1994Billy Joel is officially divorced from the model Christie Brinkley. Their marriage lasted nine years.
1992Mary J. Blige releases "Real Love," her first Top 10 hit on the Hot 100.
1989Chicago mayor Richard Michael Daley declares today "Pops Staples Day" in honor of the native musician and leader of The Staple Singers.
1988Metallica issue their fourth studio album, ...And Justice For All, featuring "One" and "To Live Is To Die."
Lauryn Hill Releases First Solo Album
1998Fugees member Lauryn Hill releases her solo album, The Miseducation of Lauryn Hill. It becomes the first hip-hop album to win the Grammy for Album of the Year.

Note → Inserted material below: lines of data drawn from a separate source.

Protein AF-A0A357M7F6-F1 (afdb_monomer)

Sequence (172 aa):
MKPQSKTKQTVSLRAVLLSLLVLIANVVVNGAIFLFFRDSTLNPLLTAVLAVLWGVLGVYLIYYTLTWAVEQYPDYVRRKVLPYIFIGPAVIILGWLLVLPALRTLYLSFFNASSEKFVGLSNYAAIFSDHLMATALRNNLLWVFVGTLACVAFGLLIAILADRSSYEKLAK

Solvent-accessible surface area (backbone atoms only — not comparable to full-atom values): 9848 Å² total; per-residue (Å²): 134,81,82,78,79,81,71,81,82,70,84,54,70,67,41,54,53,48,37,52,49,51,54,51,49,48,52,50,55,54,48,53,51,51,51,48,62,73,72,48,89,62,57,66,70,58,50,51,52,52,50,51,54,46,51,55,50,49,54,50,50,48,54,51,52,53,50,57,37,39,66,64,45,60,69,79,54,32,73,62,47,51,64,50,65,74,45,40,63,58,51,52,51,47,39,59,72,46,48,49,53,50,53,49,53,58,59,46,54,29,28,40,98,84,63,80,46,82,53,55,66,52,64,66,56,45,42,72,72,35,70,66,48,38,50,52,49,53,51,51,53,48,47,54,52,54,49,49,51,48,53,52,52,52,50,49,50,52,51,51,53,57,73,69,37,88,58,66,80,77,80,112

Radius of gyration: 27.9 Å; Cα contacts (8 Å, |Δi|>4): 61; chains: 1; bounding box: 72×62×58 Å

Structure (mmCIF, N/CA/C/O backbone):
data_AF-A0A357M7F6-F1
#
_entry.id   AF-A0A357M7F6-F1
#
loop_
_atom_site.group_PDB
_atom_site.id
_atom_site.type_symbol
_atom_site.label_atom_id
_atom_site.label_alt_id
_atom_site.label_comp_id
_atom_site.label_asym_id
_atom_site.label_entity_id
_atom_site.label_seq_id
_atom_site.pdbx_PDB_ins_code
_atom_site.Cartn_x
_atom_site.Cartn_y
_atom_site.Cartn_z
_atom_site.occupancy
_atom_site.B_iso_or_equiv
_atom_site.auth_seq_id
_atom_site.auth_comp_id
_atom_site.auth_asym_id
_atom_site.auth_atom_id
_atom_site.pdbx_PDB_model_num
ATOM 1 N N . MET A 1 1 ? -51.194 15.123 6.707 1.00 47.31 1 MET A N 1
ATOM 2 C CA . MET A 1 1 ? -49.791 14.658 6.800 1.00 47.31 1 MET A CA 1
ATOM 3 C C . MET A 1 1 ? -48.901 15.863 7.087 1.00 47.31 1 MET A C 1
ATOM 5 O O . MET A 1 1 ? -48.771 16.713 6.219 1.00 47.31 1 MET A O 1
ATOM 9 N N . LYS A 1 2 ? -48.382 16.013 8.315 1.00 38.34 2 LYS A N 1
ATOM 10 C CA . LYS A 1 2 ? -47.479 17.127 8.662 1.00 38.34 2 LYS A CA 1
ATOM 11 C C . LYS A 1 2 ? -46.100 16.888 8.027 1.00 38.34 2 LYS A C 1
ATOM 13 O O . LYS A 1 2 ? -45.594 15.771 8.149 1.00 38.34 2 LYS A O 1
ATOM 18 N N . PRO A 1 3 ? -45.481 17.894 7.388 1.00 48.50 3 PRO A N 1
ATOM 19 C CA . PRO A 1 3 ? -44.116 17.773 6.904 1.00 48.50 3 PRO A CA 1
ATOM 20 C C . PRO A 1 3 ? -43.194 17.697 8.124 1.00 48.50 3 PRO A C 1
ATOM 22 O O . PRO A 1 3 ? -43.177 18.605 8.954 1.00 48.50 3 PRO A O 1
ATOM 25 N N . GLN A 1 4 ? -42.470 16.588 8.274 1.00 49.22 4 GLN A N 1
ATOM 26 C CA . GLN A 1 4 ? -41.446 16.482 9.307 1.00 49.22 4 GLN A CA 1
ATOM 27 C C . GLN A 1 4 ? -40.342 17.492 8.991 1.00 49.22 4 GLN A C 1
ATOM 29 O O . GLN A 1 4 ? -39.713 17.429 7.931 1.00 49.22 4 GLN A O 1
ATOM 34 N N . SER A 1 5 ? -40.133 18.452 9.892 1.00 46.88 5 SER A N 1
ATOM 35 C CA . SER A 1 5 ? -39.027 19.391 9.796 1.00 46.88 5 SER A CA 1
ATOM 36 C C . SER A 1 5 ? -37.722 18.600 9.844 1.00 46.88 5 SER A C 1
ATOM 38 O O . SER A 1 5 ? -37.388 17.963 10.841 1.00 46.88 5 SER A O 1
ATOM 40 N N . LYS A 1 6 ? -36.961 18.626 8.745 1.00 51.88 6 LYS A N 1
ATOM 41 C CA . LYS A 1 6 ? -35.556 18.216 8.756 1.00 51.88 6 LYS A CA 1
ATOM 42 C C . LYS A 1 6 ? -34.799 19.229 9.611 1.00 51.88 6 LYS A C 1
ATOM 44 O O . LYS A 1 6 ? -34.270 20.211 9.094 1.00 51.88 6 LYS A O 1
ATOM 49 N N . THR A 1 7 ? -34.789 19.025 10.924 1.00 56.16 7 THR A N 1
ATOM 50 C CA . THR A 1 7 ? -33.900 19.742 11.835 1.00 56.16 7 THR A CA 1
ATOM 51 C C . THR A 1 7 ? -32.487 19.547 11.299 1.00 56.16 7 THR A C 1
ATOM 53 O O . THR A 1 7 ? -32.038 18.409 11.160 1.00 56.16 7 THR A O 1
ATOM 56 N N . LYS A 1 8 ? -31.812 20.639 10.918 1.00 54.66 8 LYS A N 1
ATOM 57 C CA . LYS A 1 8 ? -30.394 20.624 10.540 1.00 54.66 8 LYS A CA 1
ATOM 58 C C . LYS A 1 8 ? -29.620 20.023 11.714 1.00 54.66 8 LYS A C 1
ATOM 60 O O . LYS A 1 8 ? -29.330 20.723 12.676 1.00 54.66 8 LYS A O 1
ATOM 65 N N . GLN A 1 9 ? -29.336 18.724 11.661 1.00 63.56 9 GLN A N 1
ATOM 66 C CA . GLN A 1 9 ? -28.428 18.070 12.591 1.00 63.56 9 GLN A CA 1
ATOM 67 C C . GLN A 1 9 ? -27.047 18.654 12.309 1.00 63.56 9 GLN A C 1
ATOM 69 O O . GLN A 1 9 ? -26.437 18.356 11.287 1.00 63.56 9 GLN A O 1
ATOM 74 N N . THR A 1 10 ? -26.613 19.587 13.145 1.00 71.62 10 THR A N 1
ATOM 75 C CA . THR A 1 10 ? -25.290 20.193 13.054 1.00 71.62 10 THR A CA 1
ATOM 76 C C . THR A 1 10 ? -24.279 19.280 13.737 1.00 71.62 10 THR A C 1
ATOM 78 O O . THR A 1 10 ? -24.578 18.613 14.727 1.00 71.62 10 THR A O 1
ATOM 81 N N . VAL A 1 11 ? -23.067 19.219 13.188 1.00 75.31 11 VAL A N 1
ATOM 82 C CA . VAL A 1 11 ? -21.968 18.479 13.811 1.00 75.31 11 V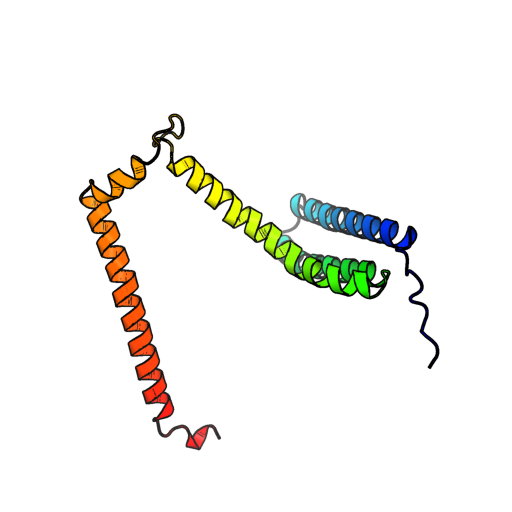AL A CA 1
ATOM 83 C C . VAL A 1 11 ? -21.587 19.191 15.110 1.00 75.31 11 VAL A C 1
ATOM 85 O O . VAL A 1 11 ? -21.278 20.381 15.101 1.00 75.31 11 VAL A O 1
ATOM 88 N N . SER A 1 12 ? -21.619 18.470 16.231 1.00 82.69 12 SER A N 1
ATOM 89 C CA . SER A 1 12 ? -21.216 19.011 17.531 1.00 82.69 12 SER A CA 1
ATOM 90 C C . SER A 1 12 ? -19.704 19.242 17.572 1.00 82.69 12 SER A C 1
ATOM 92 O O . SER A 1 12 ? -18.932 18.335 17.260 1.00 82.69 12 SER A O 1
ATOM 94 N N . LEU A 1 13 ? -19.267 20.424 18.027 1.00 83.44 13 LEU A N 1
ATOM 95 C CA . LEU A 1 13 ? -17.846 20.751 18.226 1.00 83.44 13 LEU A CA 1
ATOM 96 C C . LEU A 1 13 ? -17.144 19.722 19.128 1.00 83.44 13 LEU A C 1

Hill was 13 when she won over the Apollo Theater crowd in 1988 singing "Who's Lovin' You." A few years later, she formed the Fugees, where she learned how to turn her poetry into rap. Fully-formed as a singer, rapper and lyricist, her talents helped make their 1996 album The Score one of the top-sellers of the decade, with her rendition of "Killing Me Softly" the top UK single of the year and one of the most-played tracks on American radio. The Fugees, whose volatile mix was exacerbated by their sudden success, split up in 1997, with the three members pursuing solo careers. Hill applied her skills as a musical polymath to Aretha Franklin's "A Rose Is Still a Rose," co-writing and co-producing the track, and also directing the video. Franklin called it "two powerful sisters working together," and made it the title track to her album, released in March 1998. Five months later, Hill issues The Miseducation of Lauryn Hill, a transgressive album where she lets loose on topics of racism, empowerment, and a ravenous music industry that tried to talk her into putting motherhood aside for the sake of her career (her second child, Selah, is born two months later). The album goes to #1 in America, where it sells over 8 million copies. Awards and accolades pour in, and at the Grammy Awards, it takes Album of the Year, making it the first hip-hop release to do so (Hill wins a total of five awards at the ceremony, more than any other female artist has won in a single year). Hill soon retreats from the pubic eye, returning in 2001 with an MTV Unplugged special. Sporadic performances and reunions with the Fugees follow, but most of her time is devoted to raising her children, which number six by 2011.